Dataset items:
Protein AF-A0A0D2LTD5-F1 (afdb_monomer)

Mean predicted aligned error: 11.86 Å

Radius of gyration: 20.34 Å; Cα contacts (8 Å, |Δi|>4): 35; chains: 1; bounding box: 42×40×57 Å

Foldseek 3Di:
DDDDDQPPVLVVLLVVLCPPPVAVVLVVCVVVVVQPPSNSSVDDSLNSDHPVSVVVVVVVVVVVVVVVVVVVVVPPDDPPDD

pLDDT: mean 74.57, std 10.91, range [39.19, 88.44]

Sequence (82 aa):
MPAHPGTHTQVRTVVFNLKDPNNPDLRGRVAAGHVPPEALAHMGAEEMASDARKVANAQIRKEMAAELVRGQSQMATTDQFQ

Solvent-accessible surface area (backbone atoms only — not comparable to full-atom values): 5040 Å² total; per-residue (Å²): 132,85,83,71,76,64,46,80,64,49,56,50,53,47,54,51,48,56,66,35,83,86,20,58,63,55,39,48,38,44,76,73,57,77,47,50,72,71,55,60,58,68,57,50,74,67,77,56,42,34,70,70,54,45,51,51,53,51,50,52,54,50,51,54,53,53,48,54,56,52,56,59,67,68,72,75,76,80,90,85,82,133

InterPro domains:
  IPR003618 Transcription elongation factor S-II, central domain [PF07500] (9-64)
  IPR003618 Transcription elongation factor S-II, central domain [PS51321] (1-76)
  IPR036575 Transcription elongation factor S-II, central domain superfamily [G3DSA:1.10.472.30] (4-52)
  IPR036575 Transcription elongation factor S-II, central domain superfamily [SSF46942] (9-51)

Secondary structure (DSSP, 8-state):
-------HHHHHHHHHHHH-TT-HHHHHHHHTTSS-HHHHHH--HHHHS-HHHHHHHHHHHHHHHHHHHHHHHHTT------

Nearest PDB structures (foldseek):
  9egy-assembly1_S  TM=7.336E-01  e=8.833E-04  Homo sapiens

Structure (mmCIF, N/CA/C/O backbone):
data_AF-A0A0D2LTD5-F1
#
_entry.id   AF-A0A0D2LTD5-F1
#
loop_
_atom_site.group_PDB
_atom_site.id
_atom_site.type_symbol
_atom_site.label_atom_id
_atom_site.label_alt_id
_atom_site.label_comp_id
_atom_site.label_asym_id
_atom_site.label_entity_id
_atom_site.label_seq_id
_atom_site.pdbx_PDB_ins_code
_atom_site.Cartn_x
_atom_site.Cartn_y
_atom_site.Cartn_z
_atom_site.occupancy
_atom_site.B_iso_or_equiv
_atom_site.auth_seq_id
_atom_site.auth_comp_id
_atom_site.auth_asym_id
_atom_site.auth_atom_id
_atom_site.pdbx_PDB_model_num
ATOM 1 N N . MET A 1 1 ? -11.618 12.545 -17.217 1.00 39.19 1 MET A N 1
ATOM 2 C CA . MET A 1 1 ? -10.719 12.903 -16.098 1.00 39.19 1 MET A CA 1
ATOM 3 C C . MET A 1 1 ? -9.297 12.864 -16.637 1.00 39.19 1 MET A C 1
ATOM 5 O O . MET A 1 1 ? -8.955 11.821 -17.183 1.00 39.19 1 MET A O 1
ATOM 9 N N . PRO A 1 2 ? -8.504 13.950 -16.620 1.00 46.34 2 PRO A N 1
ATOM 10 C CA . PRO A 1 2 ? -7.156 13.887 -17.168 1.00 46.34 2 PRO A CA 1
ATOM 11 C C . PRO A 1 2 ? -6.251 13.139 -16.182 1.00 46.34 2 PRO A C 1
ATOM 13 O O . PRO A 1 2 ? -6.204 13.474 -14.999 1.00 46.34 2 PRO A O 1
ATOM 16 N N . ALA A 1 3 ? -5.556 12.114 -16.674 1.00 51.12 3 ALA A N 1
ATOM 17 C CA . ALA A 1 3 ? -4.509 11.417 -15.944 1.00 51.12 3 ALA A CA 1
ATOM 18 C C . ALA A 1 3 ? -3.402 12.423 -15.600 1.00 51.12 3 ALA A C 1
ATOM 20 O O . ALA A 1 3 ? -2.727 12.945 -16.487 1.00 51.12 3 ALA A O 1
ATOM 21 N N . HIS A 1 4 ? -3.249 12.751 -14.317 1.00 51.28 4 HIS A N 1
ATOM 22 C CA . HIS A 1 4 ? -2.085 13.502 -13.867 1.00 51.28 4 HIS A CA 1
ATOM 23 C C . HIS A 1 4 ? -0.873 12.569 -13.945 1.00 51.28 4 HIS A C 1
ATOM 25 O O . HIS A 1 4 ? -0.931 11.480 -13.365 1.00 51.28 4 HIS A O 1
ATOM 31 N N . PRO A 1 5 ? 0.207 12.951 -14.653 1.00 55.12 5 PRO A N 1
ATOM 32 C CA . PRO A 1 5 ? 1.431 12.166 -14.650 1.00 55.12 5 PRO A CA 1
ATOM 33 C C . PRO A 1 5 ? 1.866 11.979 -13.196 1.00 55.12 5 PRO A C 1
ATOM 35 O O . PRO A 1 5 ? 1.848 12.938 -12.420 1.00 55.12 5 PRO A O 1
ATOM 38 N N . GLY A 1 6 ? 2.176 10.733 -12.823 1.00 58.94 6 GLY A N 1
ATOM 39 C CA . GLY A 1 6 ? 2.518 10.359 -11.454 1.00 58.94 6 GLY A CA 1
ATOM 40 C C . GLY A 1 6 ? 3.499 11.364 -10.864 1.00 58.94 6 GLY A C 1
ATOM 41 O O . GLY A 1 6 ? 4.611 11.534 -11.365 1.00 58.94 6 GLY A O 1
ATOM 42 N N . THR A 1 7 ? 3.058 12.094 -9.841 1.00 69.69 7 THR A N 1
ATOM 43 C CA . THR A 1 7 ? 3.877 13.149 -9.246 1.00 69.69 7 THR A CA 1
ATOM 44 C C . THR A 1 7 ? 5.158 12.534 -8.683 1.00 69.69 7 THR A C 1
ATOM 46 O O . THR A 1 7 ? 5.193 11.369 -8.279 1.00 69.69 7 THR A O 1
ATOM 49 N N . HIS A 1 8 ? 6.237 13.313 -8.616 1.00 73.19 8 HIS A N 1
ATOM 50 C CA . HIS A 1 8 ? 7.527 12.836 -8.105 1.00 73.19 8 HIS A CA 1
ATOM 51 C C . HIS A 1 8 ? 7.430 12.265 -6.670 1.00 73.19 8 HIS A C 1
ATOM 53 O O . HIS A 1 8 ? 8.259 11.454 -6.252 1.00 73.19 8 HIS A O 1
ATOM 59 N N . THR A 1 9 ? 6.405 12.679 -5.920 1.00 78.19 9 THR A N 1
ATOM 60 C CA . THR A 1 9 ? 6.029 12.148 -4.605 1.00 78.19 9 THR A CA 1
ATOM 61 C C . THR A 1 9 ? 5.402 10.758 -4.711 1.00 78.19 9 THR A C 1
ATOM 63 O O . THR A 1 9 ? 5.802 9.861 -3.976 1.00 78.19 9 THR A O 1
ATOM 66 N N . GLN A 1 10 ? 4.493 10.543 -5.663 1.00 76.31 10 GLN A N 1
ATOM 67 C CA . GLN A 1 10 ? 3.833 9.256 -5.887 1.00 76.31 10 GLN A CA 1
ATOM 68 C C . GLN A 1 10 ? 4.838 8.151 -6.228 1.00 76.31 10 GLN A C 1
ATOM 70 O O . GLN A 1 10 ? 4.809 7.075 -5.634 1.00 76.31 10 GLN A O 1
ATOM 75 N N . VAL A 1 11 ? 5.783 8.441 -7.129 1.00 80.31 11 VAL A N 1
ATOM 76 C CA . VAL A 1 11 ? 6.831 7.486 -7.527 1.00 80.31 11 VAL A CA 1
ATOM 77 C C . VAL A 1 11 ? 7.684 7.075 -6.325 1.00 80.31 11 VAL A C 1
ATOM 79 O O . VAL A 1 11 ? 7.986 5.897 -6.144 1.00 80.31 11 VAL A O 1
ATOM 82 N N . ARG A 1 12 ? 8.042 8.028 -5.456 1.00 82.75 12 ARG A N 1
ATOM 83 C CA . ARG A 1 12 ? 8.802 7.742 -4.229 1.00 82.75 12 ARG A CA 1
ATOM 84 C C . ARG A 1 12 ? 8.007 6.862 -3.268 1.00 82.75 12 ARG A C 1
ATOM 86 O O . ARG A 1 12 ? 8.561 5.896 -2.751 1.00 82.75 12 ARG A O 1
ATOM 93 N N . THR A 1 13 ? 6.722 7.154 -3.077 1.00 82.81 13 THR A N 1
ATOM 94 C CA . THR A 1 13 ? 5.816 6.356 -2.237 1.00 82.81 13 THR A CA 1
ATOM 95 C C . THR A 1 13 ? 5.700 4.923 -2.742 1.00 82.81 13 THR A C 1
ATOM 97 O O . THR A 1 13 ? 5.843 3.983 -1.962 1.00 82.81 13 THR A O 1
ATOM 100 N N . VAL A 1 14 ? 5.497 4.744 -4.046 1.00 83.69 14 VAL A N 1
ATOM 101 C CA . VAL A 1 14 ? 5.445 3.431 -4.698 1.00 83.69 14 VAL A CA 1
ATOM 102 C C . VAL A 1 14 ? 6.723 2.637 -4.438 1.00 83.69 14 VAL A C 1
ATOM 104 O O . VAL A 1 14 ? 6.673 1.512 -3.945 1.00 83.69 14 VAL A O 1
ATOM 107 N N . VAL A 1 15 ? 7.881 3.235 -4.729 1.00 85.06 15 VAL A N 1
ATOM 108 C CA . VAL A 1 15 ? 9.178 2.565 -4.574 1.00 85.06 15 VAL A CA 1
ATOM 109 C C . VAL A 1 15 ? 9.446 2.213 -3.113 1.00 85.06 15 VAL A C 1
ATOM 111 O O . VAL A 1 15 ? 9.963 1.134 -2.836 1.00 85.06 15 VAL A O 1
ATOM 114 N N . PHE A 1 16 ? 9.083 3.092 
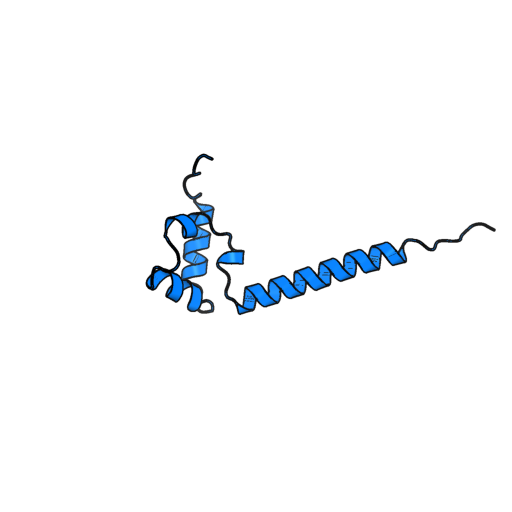-2.177 1.00 85.12 16 PHE A N 1
ATOM 115 C CA . PHE A 1 16 ? 9.216 2.837 -0.746 1.00 85.12 16 PHE A CA 1
ATOM 116 C C . PHE A 1 16 ? 8.360 1.644 -0.300 1.00 85.12 16 PHE A C 1
ATOM 118 O O . PHE A 1 16 ? 8.886 0.727 0.325 1.00 85.12 16 PHE A O 1
ATOM 125 N N . ASN A 1 17 ? 7.078 1.607 -0.678 1.00 83.69 17 ASN A N 1
ATOM 126 C CA . ASN A 1 17 ? 6.175 0.514 -0.301 1.00 83.69 17 ASN A CA 1
ATOM 127 C C . ASN A 1 17 ? 6.566 -0.824 -0.946 1.00 83.69 17 ASN A C 1
ATOM 129 O O . ASN A 1 17 ? 6.444 -1.864 -0.3
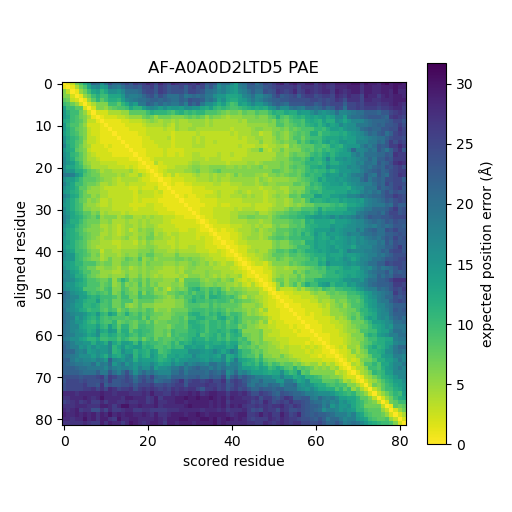07 1.00 83.69 17 ASN A O 1
ATOM 133 N N . LEU A 1 18 ? 7.080 -0.816 -2.182 1.00
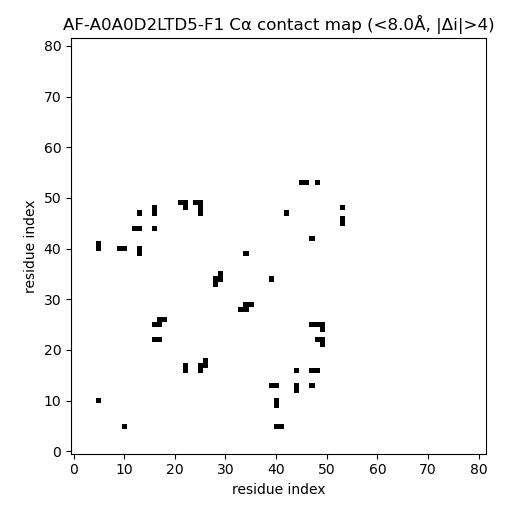 84.69 18 LEU A N 1
ATOM 134 C CA . LEU A 1 18 ? 7.582 -2.025 -2.848 1.00 84.69 18 LEU A CA 1
ATOM 135 C C . LEU A 1 18 ? 8.869 -2.575 -2.221 1.00 84.69 18 LEU A C 1
ATOM 137 O O . LEU A 1 18 ? 9.118 -3.781 -2.275 1.00 84.69 18 LEU A O 1
ATOM 141 N N . LYS A 1 19 ? 9.699 -1.692 -1.658 1.00 85.69 19 LYS A N 1
ATOM 142 C CA . LYS A 1 19 ? 10.943 -2.054 -0.971 1.00 85.69 19 LYS A CA 1
ATOM 143 C C . LYS A 1 19 ? 10.740 -2.413 0.501 1.00 85.69 19 LYS A C 1
ATOM 145 O O . LYS A 1 19 ? 11.697 -2.883 1.110 1.00 85.69 19 LYS A O 1
ATOM 150 N N . ASP A 1 20 ? 9.550 -2.207 1.068 1.00 83.94 20 ASP A N 1
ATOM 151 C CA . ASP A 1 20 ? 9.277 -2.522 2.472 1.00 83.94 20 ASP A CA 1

**PROBLEM**
Your answer should be the lines above, from the line containing "ATOM 25 O O" up to and including the line containing "ATOM 44 C C", reproduced exactly and with nothing else.

**REPLY TO THE EXERCISE**
ATOM 25 O O . HIS A 1 4 ? -0.931 11.480 -13.365 1.00 51.28 4 HIS A O 1
ATOM 31 N N . PRO A 1 5 ? 0.207 12.951 -14.653 1.00 55.12 5 PRO A N 1
ATOM 32 C CA . PRO A 1 5 ? 1.431 12.166 -14.650 1.00 55.12 5 PRO A CA 1
ATOM 33 C C . PRO A 1 5 ? 1.866 11.979 -13.196 1.00 55.12 5 PRO A C 1
ATOM 35 O O . PRO A 1 5 ? 1.848 12.938 -12.420 1.00 55.12 5 PRO A O 1
ATOM 38 N N . GLY A 1 6 ? 2.176 10.733 -12.823 1.00 58.94 6 GLY A N 1
ATOM 39 C CA . GLY A 1 6 ? 2.518 10.359 -11.454 1.00 58.94 6 GLY A CA 1
ATOM 40 C C . GLY A 1 6 ? 3.499 11.364 -10.864 1.00 58.94 6 GLY A C 1
ATOM 41 O O . GLY A 1 6 ? 4.611 11.534 -11.365 1.00 58.94 6 GLY A O 1
ATOM 42 N N . THR A 1 7 ? 3.058 12.094 -9.841 1.00 69.69 7 THR A N 1
ATOM 43 C CA . THR A 1 7 ? 3.877 13.149 -9.246 1.00 69.69 7 THR A CA 1
ATOM 44 C C . THR A 1 7 ? 5.158 12.534 -8.683 1.00 69.69 7 THR A C 1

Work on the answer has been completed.